■ Recorded information

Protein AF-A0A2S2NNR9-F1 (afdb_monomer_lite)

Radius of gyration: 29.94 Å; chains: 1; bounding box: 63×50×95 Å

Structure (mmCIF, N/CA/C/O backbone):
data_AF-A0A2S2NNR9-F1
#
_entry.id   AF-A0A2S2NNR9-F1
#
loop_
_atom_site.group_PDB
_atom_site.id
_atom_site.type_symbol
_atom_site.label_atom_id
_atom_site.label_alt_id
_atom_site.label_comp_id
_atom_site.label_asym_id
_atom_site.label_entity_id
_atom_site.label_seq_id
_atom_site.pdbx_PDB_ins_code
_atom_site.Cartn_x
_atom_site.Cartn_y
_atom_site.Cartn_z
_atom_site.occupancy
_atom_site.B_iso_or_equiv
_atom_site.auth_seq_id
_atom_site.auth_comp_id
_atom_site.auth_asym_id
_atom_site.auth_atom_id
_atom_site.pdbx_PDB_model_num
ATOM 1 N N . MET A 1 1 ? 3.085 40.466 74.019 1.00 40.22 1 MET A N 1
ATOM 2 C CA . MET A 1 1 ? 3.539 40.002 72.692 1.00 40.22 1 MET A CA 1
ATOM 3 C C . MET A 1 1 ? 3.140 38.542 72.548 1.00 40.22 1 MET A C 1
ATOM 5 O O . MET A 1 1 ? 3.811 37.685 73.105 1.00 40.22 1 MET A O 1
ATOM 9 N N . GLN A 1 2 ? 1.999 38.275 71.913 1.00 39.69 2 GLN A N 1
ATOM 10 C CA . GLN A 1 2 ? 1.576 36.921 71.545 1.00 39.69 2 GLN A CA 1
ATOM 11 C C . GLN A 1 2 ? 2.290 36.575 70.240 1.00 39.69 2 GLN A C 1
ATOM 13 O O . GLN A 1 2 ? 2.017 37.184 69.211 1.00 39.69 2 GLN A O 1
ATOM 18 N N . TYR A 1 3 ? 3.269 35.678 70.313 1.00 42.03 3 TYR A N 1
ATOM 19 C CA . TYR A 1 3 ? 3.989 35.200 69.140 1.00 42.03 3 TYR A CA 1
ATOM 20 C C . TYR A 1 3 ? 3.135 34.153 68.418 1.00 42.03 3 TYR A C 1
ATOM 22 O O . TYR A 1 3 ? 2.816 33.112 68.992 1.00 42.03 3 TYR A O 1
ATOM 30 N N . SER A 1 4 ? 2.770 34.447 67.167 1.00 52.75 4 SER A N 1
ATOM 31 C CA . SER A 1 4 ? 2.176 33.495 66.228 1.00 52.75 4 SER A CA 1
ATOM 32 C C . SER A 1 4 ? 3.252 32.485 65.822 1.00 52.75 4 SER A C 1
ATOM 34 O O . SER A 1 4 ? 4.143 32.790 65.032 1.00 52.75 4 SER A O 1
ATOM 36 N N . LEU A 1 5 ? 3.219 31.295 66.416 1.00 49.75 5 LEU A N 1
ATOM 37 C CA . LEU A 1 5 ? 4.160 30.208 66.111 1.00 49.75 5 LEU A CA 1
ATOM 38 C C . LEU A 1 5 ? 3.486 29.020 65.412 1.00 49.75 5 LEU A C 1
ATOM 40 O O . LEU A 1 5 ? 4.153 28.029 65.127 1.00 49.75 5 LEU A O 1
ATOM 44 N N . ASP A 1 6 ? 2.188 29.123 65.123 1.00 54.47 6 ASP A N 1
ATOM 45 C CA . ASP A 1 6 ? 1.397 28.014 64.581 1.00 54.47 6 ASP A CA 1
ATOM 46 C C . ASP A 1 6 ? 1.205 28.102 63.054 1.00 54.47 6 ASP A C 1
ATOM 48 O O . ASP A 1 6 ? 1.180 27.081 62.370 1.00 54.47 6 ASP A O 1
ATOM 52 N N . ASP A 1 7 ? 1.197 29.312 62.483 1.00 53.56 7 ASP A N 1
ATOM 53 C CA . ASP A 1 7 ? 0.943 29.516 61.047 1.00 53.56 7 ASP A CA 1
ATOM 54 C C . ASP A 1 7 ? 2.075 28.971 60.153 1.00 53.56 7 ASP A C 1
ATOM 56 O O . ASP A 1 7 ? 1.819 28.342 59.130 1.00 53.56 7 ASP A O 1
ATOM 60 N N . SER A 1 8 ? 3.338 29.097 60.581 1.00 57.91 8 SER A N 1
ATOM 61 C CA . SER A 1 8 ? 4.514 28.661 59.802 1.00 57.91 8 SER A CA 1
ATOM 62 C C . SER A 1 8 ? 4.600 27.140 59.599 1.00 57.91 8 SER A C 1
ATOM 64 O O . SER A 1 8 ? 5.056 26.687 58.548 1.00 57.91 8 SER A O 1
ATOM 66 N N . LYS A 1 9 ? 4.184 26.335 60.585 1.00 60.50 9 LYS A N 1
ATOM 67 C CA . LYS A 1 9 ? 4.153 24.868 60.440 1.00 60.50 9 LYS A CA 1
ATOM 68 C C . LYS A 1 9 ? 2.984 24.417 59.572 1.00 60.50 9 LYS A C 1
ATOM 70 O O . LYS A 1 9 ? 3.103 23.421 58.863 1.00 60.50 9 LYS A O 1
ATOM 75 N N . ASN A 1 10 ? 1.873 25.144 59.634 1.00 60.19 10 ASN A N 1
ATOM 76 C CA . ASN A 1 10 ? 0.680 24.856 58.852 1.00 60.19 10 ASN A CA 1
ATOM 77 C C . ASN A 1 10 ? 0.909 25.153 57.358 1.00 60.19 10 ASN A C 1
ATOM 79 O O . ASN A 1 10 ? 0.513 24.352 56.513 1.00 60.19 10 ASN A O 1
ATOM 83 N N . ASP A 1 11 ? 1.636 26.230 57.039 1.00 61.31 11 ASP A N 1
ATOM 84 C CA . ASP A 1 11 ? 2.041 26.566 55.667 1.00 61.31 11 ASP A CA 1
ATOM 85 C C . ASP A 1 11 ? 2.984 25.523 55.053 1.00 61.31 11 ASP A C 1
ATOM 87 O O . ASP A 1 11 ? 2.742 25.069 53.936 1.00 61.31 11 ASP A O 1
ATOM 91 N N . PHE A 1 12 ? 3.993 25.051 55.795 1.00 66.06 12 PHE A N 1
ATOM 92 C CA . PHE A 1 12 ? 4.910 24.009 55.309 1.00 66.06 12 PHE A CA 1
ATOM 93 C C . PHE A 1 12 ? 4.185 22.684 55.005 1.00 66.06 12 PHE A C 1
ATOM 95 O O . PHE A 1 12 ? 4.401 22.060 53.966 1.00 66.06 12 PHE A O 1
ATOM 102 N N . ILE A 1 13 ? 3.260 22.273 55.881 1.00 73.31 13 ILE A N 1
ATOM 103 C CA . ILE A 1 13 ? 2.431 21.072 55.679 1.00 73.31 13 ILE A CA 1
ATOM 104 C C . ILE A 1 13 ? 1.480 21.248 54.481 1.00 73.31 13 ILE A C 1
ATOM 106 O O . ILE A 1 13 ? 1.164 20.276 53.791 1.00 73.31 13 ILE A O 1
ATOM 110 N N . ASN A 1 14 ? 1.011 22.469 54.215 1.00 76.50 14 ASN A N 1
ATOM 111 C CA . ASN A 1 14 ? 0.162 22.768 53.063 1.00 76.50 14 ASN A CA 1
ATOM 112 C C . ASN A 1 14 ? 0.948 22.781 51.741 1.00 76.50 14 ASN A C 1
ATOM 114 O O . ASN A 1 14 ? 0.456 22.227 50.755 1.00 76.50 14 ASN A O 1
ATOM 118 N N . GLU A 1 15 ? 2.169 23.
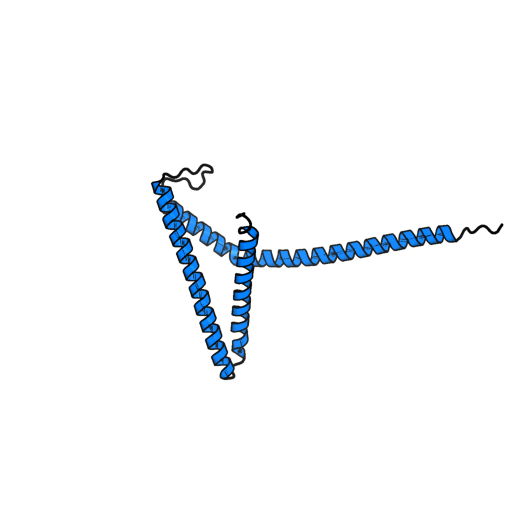321 51.713 1.00 80.31 15 GLU A N 1
ATOM 119 C CA . GLU A 1 15 ? 3.056 23.258 50.540 1.00 80.31 15 
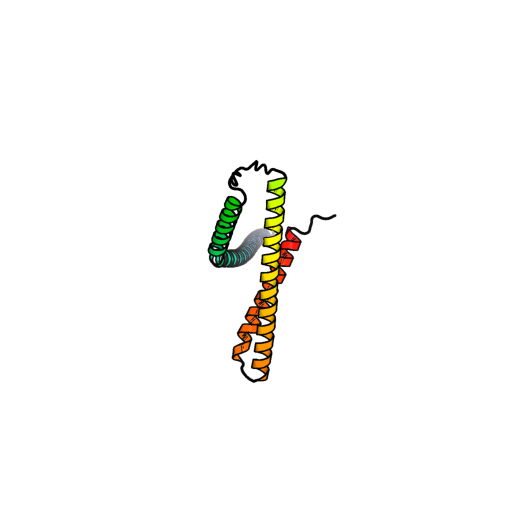GLU A CA 1
ATOM 120 C C . GLU A 1 15 ? 3.416 21.814 50.169 1.00 80.31 15 GLU A C 1
ATOM 122 O O . GLU A 1 15 ? 3.368 21.434 48.994 1.00 80.31 15 GLU A O 1
ATOM 127 N N . GLU A 1 16 ? 3.723 20.974 51.159 1.00 82.50 16 GLU A N 1
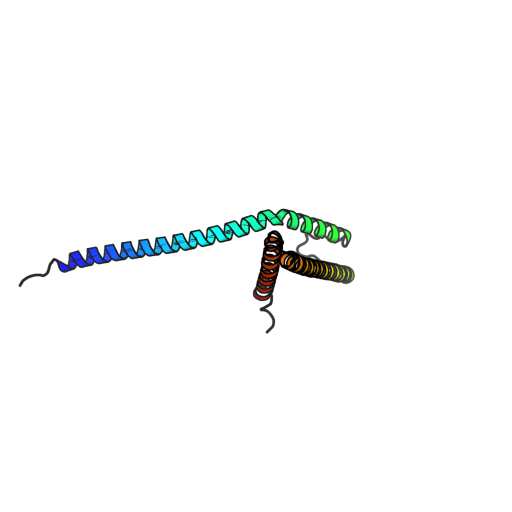ATOM 128 C CA . GLU A 1 16 ? 4.049 19.566 50.927 1.00 82.50 16 GLU A CA 1
ATOM 129 C C . GLU A 1 16 ? 2.831 18.796 50.381 1.00 82.50 16 GLU A C 1
ATOM 131 O O . GLU A 1 16 ? 2.946 18.031 49.418 1.00 82.50 16 GLU A O 1
ATOM 136 N N . LYS A 1 17 ? 1.627 19.075 50.904 1.00 86.69 17 LYS A N 1
ATOM 137 C CA . LYS A 1 17 ? 0.366 18.521 50.380 1.00 86.69 17 LYS A CA 1
ATOM 138 C C . LYS A 1 17 ? 0.079 18.951 48.944 1.00 86.69 17 LYS A C 1
ATOM 140 O O . LYS A 1 17 ? -0.313 18.103 48.139 1.00 86.69 17 LYS A O 1
ATOM 145 N N . GLU A 1 18 ? 0.267 20.224 48.599 1.00 89.62 18 GLU A N 1
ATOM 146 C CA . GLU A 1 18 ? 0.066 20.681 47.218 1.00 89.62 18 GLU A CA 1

■ Task instructions
From the line containing "321 51.713 1.00 80.31 15 GLU A N 1" to the last line of the records above, return each line exactly, both ends included, and nothing more. Leave out the pictures.

■ Task answer
321 51.713 1.00 80.31 15 GLU A N 1
ATOM 119 C CA . GLU A 1 15 ? 3.056 23.258 50.540 1.00 80.31 15 
GLU A CA 1
ATOM 120 C C . GLU A 1 15 ? 3.416 21.814 50.169 1.00 80.31 15 GLU A C 1
ATOM 122 O O . GLU A 1 15 ? 3.368 21.434 48.994 1.00 80.31 15 GLU A O 1
ATOM 127 N N . GLU A 1 16 ? 3.723 20.974 51.159 1.00 82.50 16 GLU A N 1
ATOM 128 C CA . GLU A 1 16 ? 4.049 19.566 50.927 1.00 82.50 16 GLU A CA 1
ATOM 129 C C . GLU A 1 16 ? 2.831 18.796 50.381 1.00 82.50 16 GLU A C 1
ATOM 131 O O . GLU A 1 16 ? 2.946 18.031 49.418 1.00 82.50 16 GLU A O 1
ATOM 136 N N . LYS A 1 17 ? 1.627 19.075 50.904 1.00 86.69 17 LYS A N 1
ATOM 137 C CA . LYS A 1 17 ? 0.366 18.521 50.380 1.00 86.69 17 LYS A CA 1
ATOM 138 C C . LYS A 1 17 ? 0.079 18.951 48.944 1.00 86.69 17 LYS A C 1
ATOM 140 O O . LYS A 1 17 ? -0.313 18.103 48.139 1.00 86.69 17 LYS A O 1
ATOM 145 N N . GLU A 1 18 ? 0.267 20.224 48.599 1.00 89.62 18 GLU A N 1
ATOM 146 C CA . GLU A 1 18 ? 0.066 20.681 47.218 1.00 89.62 18 GLU A CA 1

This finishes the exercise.